Source records:
━━━

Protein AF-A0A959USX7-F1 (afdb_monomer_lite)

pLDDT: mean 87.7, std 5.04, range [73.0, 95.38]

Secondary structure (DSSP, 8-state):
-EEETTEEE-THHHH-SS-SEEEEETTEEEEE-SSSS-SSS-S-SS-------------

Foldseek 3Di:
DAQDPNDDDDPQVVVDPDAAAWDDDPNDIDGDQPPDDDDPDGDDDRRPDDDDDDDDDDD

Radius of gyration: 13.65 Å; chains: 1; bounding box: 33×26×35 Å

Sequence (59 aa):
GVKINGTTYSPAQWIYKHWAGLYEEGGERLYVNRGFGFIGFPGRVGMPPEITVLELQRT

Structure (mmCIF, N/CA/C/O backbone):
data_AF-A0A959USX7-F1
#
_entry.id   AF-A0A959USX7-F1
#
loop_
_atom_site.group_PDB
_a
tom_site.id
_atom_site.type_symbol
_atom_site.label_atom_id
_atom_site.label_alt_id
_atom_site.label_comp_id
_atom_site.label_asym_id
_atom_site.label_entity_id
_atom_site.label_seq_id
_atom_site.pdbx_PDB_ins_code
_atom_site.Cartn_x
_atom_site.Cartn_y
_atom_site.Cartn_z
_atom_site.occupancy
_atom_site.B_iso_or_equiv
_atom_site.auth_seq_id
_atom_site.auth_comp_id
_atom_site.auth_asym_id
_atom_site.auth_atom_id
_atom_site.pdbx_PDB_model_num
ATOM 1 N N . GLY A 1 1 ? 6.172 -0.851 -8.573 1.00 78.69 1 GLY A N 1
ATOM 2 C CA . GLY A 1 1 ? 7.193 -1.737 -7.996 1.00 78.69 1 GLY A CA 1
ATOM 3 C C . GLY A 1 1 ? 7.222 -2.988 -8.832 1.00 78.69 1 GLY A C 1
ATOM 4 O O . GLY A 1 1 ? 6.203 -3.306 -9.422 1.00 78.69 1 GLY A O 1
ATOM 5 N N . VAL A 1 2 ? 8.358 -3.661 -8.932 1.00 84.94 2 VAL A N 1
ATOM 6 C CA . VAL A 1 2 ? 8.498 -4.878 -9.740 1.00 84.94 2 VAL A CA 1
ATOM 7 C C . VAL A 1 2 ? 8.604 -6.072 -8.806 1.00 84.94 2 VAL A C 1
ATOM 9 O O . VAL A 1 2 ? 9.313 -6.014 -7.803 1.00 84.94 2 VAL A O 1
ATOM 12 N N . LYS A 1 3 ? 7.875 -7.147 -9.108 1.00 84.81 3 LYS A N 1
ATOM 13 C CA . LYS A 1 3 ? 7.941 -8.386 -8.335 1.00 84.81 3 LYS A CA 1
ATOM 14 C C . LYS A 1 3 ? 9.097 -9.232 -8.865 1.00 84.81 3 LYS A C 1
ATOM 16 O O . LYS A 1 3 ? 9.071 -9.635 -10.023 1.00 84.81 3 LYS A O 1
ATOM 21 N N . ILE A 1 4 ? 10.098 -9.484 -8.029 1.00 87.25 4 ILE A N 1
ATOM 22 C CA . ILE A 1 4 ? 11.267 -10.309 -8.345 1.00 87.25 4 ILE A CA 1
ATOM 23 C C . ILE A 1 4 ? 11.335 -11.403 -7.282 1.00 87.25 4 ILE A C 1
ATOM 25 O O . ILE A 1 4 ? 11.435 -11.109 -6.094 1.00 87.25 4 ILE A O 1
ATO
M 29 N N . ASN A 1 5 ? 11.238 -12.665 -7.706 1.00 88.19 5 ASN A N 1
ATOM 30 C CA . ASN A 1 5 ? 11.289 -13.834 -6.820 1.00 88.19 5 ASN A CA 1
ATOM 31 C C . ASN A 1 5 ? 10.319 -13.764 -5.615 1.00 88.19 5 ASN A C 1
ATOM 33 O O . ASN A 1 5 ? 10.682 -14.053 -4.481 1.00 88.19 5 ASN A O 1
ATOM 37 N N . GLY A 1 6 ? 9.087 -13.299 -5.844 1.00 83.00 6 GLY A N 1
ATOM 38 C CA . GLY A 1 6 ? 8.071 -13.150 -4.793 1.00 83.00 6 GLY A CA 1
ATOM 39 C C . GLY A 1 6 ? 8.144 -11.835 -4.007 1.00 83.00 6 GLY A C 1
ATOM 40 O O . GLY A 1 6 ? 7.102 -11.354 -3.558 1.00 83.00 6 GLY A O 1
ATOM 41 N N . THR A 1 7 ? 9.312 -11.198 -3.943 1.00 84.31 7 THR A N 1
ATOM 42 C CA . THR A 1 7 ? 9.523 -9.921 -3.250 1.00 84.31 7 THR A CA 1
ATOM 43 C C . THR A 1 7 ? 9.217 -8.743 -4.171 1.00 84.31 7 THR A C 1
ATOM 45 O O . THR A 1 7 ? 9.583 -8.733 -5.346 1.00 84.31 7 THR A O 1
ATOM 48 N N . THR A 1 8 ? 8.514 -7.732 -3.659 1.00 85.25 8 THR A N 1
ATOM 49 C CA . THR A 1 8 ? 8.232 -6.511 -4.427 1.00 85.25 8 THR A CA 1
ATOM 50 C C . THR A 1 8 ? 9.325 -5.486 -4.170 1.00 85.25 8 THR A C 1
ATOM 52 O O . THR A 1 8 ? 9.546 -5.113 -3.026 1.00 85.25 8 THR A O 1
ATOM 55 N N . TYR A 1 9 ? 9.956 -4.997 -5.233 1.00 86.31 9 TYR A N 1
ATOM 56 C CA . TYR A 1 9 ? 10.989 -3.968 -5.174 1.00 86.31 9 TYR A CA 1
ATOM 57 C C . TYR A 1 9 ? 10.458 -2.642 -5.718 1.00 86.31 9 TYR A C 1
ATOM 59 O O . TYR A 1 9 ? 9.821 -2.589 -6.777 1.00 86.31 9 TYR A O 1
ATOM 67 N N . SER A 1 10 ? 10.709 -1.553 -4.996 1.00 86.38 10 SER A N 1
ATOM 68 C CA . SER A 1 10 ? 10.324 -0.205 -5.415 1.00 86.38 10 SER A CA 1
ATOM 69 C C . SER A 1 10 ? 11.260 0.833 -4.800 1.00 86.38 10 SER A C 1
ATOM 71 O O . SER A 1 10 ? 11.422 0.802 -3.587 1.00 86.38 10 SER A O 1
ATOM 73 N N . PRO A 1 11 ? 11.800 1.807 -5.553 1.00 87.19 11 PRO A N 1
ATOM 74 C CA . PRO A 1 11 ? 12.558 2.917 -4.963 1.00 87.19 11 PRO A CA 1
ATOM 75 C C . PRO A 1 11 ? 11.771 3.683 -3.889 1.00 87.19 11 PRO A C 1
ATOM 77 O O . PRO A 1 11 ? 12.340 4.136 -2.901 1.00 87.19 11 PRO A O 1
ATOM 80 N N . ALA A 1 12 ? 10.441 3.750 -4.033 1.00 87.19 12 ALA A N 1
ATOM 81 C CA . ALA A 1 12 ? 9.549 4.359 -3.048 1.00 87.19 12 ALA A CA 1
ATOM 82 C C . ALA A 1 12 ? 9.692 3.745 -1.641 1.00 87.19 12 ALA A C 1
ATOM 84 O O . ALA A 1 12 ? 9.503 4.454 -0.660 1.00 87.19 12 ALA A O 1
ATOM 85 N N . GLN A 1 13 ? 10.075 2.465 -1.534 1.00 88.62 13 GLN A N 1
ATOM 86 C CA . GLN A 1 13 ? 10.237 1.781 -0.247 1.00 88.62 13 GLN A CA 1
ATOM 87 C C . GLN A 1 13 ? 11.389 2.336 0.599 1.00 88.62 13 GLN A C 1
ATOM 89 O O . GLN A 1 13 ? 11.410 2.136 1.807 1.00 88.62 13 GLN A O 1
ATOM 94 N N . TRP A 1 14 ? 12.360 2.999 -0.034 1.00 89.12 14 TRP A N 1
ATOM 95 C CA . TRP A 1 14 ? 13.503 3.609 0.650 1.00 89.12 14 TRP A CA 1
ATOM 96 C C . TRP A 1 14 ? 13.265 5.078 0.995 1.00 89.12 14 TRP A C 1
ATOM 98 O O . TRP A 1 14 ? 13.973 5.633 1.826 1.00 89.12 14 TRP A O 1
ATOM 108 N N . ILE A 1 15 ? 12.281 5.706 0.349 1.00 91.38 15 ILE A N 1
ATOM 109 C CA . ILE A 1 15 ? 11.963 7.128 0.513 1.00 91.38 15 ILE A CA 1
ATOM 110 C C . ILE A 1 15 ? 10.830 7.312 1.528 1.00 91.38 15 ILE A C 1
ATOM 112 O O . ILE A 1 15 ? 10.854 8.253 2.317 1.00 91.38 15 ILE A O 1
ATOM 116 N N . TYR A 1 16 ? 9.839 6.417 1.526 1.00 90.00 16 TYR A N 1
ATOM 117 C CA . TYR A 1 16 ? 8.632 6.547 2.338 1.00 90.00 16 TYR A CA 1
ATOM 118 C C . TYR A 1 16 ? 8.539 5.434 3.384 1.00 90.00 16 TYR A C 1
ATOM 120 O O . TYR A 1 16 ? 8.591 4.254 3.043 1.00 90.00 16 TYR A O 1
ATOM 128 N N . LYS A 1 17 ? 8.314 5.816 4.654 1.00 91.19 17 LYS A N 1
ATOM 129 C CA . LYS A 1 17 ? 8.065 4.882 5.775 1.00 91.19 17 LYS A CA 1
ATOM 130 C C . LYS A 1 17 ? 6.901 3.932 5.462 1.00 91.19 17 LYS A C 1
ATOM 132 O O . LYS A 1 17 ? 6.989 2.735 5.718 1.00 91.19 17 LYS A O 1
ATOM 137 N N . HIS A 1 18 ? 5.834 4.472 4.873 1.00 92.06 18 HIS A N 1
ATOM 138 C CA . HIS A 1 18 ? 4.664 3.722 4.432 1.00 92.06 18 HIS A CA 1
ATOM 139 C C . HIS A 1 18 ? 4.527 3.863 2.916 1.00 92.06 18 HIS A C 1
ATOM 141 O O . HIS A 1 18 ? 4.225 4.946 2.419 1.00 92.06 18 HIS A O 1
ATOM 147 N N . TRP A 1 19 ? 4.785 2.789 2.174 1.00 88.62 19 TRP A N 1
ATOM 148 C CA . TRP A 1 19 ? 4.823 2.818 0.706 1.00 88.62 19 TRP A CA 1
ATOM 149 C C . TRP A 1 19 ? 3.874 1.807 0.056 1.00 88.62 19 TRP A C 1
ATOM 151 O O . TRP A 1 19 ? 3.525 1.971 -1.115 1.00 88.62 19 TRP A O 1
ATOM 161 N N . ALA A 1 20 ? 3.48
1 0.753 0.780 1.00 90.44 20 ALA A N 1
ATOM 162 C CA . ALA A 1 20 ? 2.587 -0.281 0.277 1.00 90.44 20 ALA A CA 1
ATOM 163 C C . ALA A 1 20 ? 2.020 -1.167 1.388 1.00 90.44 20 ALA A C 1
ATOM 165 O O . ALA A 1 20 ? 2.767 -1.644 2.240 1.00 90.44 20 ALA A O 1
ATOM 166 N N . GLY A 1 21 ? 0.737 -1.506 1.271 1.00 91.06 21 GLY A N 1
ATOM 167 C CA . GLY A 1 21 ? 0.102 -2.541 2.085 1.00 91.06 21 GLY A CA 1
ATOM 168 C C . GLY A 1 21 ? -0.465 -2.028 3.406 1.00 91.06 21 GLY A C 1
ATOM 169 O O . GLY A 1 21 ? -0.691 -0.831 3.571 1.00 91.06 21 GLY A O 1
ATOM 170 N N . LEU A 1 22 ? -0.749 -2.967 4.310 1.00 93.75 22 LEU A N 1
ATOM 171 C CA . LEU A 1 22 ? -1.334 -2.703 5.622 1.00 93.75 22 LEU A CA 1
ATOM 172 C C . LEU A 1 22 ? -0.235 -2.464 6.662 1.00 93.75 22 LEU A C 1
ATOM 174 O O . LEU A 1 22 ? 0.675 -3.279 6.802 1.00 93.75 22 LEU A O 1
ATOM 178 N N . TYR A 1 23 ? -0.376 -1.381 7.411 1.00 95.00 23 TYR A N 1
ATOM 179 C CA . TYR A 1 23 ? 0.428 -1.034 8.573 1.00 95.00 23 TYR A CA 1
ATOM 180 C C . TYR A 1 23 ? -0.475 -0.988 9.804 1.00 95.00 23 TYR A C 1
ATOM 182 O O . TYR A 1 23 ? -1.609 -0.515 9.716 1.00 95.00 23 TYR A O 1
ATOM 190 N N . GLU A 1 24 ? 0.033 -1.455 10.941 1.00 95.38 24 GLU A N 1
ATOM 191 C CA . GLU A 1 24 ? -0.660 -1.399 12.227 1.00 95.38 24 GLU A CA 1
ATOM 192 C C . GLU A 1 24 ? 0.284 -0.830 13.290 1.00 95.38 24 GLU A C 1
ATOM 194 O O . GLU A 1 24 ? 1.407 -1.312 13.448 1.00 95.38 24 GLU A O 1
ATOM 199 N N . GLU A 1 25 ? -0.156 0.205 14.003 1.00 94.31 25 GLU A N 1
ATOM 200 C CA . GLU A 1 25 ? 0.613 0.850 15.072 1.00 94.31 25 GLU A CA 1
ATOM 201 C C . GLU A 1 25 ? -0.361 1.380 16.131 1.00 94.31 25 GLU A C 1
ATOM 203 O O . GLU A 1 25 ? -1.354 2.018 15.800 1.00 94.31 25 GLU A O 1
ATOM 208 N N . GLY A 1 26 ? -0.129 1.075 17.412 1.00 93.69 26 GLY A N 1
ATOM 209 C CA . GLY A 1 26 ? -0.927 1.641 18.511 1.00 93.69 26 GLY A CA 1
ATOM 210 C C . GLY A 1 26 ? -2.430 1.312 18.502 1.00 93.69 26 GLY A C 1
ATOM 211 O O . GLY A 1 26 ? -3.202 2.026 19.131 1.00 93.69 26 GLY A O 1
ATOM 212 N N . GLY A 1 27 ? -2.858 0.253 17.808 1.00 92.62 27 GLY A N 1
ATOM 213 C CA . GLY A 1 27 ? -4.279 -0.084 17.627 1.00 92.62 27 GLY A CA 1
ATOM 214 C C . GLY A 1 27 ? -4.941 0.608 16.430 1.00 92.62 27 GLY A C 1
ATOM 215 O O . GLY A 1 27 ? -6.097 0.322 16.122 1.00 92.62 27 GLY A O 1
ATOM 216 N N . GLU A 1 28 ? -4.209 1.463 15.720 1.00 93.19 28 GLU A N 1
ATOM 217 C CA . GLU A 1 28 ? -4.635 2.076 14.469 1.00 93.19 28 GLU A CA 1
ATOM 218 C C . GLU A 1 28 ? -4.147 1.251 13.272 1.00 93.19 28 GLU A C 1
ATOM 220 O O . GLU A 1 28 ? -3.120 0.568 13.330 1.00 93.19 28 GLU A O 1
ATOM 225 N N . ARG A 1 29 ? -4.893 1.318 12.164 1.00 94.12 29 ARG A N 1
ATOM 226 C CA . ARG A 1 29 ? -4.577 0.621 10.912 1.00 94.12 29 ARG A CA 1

━━━

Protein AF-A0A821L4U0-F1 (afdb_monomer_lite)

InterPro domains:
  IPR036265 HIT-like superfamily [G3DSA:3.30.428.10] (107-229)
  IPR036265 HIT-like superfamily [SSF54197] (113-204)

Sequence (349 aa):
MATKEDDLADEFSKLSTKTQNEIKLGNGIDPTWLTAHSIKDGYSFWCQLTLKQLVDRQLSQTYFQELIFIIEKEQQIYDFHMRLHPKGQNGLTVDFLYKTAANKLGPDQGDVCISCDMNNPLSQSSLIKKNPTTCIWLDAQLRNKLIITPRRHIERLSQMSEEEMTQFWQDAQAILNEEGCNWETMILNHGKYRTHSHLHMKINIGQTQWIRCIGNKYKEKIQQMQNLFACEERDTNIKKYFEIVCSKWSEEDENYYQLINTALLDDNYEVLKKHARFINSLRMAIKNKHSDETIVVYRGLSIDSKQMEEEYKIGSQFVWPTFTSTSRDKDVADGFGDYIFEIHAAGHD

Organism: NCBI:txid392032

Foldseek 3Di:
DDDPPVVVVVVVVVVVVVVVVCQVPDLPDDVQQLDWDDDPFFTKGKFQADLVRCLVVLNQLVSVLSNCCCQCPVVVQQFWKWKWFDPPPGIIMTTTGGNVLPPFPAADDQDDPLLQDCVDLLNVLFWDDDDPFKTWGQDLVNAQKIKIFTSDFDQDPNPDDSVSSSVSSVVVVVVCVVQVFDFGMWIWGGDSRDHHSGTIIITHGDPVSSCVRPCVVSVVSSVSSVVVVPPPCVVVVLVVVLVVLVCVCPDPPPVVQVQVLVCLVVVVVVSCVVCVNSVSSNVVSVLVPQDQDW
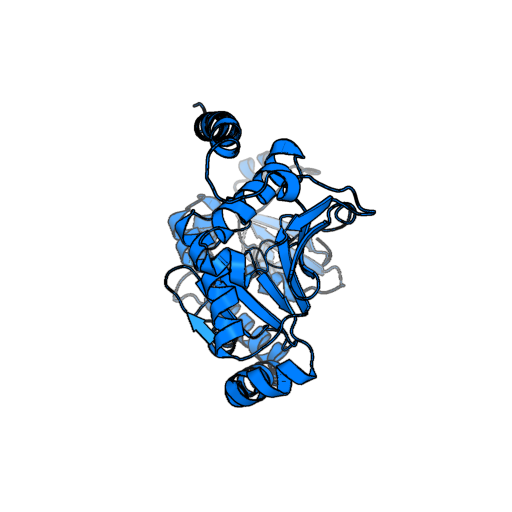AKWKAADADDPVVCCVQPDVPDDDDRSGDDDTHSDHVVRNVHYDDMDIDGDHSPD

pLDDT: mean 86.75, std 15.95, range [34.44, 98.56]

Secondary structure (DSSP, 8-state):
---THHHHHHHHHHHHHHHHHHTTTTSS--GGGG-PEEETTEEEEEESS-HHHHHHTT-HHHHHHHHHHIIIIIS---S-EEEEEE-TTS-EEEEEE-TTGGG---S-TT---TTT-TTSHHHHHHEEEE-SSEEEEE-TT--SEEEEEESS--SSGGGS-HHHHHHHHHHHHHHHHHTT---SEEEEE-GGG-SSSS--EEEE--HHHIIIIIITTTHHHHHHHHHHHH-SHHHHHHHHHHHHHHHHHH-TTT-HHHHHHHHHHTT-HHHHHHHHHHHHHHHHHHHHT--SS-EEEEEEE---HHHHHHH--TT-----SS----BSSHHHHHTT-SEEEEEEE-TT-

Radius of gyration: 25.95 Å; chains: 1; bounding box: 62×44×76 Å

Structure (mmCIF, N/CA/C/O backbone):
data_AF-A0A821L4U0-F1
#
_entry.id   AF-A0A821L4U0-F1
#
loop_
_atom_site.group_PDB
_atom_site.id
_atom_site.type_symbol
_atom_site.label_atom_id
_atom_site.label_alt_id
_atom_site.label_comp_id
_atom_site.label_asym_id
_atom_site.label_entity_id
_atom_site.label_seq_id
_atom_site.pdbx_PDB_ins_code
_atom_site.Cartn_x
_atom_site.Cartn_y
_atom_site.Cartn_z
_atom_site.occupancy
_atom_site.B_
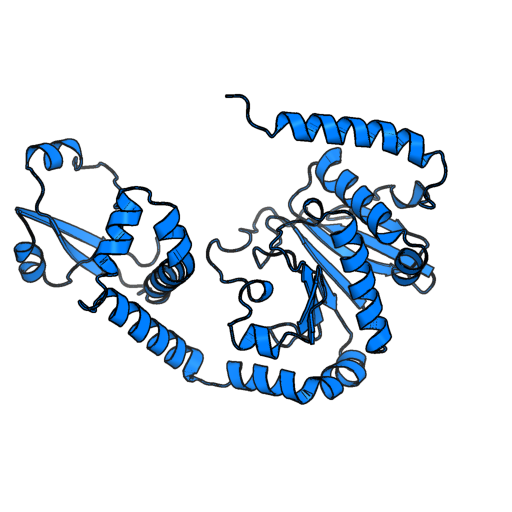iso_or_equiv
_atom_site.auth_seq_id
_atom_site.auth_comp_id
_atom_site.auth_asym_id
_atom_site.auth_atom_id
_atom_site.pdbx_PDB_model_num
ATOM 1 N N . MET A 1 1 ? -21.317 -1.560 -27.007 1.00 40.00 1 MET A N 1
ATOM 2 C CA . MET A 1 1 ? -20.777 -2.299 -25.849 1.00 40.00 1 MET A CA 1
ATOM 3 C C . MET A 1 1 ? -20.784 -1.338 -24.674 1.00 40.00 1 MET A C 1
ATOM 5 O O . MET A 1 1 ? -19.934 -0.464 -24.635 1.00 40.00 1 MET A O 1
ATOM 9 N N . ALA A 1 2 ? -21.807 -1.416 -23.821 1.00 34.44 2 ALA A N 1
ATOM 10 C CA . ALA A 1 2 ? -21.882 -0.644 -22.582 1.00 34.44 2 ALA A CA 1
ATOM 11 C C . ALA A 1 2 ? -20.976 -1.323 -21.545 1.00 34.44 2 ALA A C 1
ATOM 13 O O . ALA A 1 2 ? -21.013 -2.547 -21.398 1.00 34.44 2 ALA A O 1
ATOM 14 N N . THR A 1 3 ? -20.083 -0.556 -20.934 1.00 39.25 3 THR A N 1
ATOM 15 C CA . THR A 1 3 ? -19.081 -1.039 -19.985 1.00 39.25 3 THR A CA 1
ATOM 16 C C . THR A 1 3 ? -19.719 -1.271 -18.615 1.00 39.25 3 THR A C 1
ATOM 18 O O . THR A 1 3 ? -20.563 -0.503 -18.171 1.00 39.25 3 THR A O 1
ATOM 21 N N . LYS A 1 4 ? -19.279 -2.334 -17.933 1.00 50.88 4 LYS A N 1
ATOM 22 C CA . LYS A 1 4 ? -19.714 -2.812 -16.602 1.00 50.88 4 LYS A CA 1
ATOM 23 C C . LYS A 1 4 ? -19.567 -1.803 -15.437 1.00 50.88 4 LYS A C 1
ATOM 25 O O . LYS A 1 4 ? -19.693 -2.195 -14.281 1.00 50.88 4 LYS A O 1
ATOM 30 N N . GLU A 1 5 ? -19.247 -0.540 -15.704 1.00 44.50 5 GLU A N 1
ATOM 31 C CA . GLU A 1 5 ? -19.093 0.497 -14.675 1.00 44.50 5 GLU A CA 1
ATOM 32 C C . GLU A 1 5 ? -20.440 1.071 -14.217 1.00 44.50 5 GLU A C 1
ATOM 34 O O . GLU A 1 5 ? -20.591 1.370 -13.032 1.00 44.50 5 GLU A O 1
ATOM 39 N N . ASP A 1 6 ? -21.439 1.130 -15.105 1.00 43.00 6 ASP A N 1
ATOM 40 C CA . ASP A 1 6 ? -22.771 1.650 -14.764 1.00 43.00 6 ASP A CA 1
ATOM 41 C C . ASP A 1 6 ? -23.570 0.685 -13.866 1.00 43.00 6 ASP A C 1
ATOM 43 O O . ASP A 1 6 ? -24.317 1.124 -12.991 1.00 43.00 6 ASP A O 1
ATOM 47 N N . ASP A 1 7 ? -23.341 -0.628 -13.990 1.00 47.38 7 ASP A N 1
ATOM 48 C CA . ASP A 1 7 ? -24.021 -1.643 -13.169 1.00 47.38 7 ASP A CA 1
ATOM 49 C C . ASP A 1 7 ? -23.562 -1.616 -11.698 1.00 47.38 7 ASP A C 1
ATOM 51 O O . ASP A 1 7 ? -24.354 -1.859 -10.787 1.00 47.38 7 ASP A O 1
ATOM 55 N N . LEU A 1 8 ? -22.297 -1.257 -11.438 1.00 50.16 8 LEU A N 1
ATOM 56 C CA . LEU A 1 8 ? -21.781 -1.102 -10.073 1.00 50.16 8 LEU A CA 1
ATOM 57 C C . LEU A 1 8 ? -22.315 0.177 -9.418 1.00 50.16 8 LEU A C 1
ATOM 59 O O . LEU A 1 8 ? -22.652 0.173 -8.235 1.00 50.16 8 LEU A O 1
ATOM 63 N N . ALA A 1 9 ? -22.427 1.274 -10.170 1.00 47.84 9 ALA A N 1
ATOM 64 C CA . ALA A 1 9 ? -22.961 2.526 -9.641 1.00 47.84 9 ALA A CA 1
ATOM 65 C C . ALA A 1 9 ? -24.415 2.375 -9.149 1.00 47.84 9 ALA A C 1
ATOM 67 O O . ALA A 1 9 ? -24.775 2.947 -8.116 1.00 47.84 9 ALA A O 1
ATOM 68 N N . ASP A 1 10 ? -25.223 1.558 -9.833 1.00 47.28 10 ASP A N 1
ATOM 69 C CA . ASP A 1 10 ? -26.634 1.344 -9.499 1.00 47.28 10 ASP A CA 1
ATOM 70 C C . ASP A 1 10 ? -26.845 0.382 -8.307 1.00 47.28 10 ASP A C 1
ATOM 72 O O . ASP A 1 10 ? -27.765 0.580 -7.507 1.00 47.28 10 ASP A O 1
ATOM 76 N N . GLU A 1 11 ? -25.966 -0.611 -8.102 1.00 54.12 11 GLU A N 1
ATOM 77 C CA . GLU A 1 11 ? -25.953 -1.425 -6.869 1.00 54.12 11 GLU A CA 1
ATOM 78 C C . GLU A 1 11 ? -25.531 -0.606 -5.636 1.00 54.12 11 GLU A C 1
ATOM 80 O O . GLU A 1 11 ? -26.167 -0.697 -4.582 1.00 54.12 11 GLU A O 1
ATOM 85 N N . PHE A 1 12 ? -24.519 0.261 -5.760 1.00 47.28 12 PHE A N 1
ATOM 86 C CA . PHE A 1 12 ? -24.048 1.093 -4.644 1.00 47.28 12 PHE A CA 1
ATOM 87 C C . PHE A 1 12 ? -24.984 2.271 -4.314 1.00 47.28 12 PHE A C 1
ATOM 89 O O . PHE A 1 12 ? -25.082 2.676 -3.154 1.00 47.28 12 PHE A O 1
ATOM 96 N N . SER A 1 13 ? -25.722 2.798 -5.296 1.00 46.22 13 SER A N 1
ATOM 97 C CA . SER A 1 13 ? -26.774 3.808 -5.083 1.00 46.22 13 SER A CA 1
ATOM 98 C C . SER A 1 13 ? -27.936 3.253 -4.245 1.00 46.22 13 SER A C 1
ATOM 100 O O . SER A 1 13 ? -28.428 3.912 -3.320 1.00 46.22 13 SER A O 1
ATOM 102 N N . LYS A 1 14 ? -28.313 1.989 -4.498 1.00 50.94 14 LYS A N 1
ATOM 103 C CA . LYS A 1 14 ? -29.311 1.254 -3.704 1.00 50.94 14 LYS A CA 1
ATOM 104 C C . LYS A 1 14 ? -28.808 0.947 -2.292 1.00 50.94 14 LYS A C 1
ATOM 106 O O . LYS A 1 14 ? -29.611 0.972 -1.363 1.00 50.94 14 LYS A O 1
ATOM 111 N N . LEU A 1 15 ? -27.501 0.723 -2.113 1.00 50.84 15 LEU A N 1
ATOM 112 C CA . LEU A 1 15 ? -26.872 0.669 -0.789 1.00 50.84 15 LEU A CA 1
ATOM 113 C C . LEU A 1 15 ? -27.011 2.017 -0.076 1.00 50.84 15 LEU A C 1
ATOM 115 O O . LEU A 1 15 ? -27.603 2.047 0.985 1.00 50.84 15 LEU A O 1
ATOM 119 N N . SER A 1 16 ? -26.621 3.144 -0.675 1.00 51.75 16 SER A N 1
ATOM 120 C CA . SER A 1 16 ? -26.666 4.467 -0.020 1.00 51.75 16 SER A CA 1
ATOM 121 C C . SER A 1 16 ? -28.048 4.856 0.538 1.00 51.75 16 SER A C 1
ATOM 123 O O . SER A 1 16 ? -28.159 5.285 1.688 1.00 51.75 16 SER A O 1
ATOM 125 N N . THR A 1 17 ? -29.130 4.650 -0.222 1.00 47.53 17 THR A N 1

━━━

### [WHAT IS NEEDED]
Once the line with "ATOM 38 C CA" is found in the records above, print exactly that line and every line after it through the line with "ATOM 40 O O".

### [SOLUTION FOR THIS EXERCISE]
ATOM 38 C CA . GLY A 1 6 ? 8.071 -13.150 -4.793 1.00 83.00 6 GLY A CA 1
ATOM 39 C C . GLY A 1 6 ? 8.144 -11.835 -4.007 1.00 83.00 6 GLY A C 1
ATOM 40 O O . GLY A 1 6 ? 7.102 -11.354 -3.558 1.00 83.00 6 GLY A O 1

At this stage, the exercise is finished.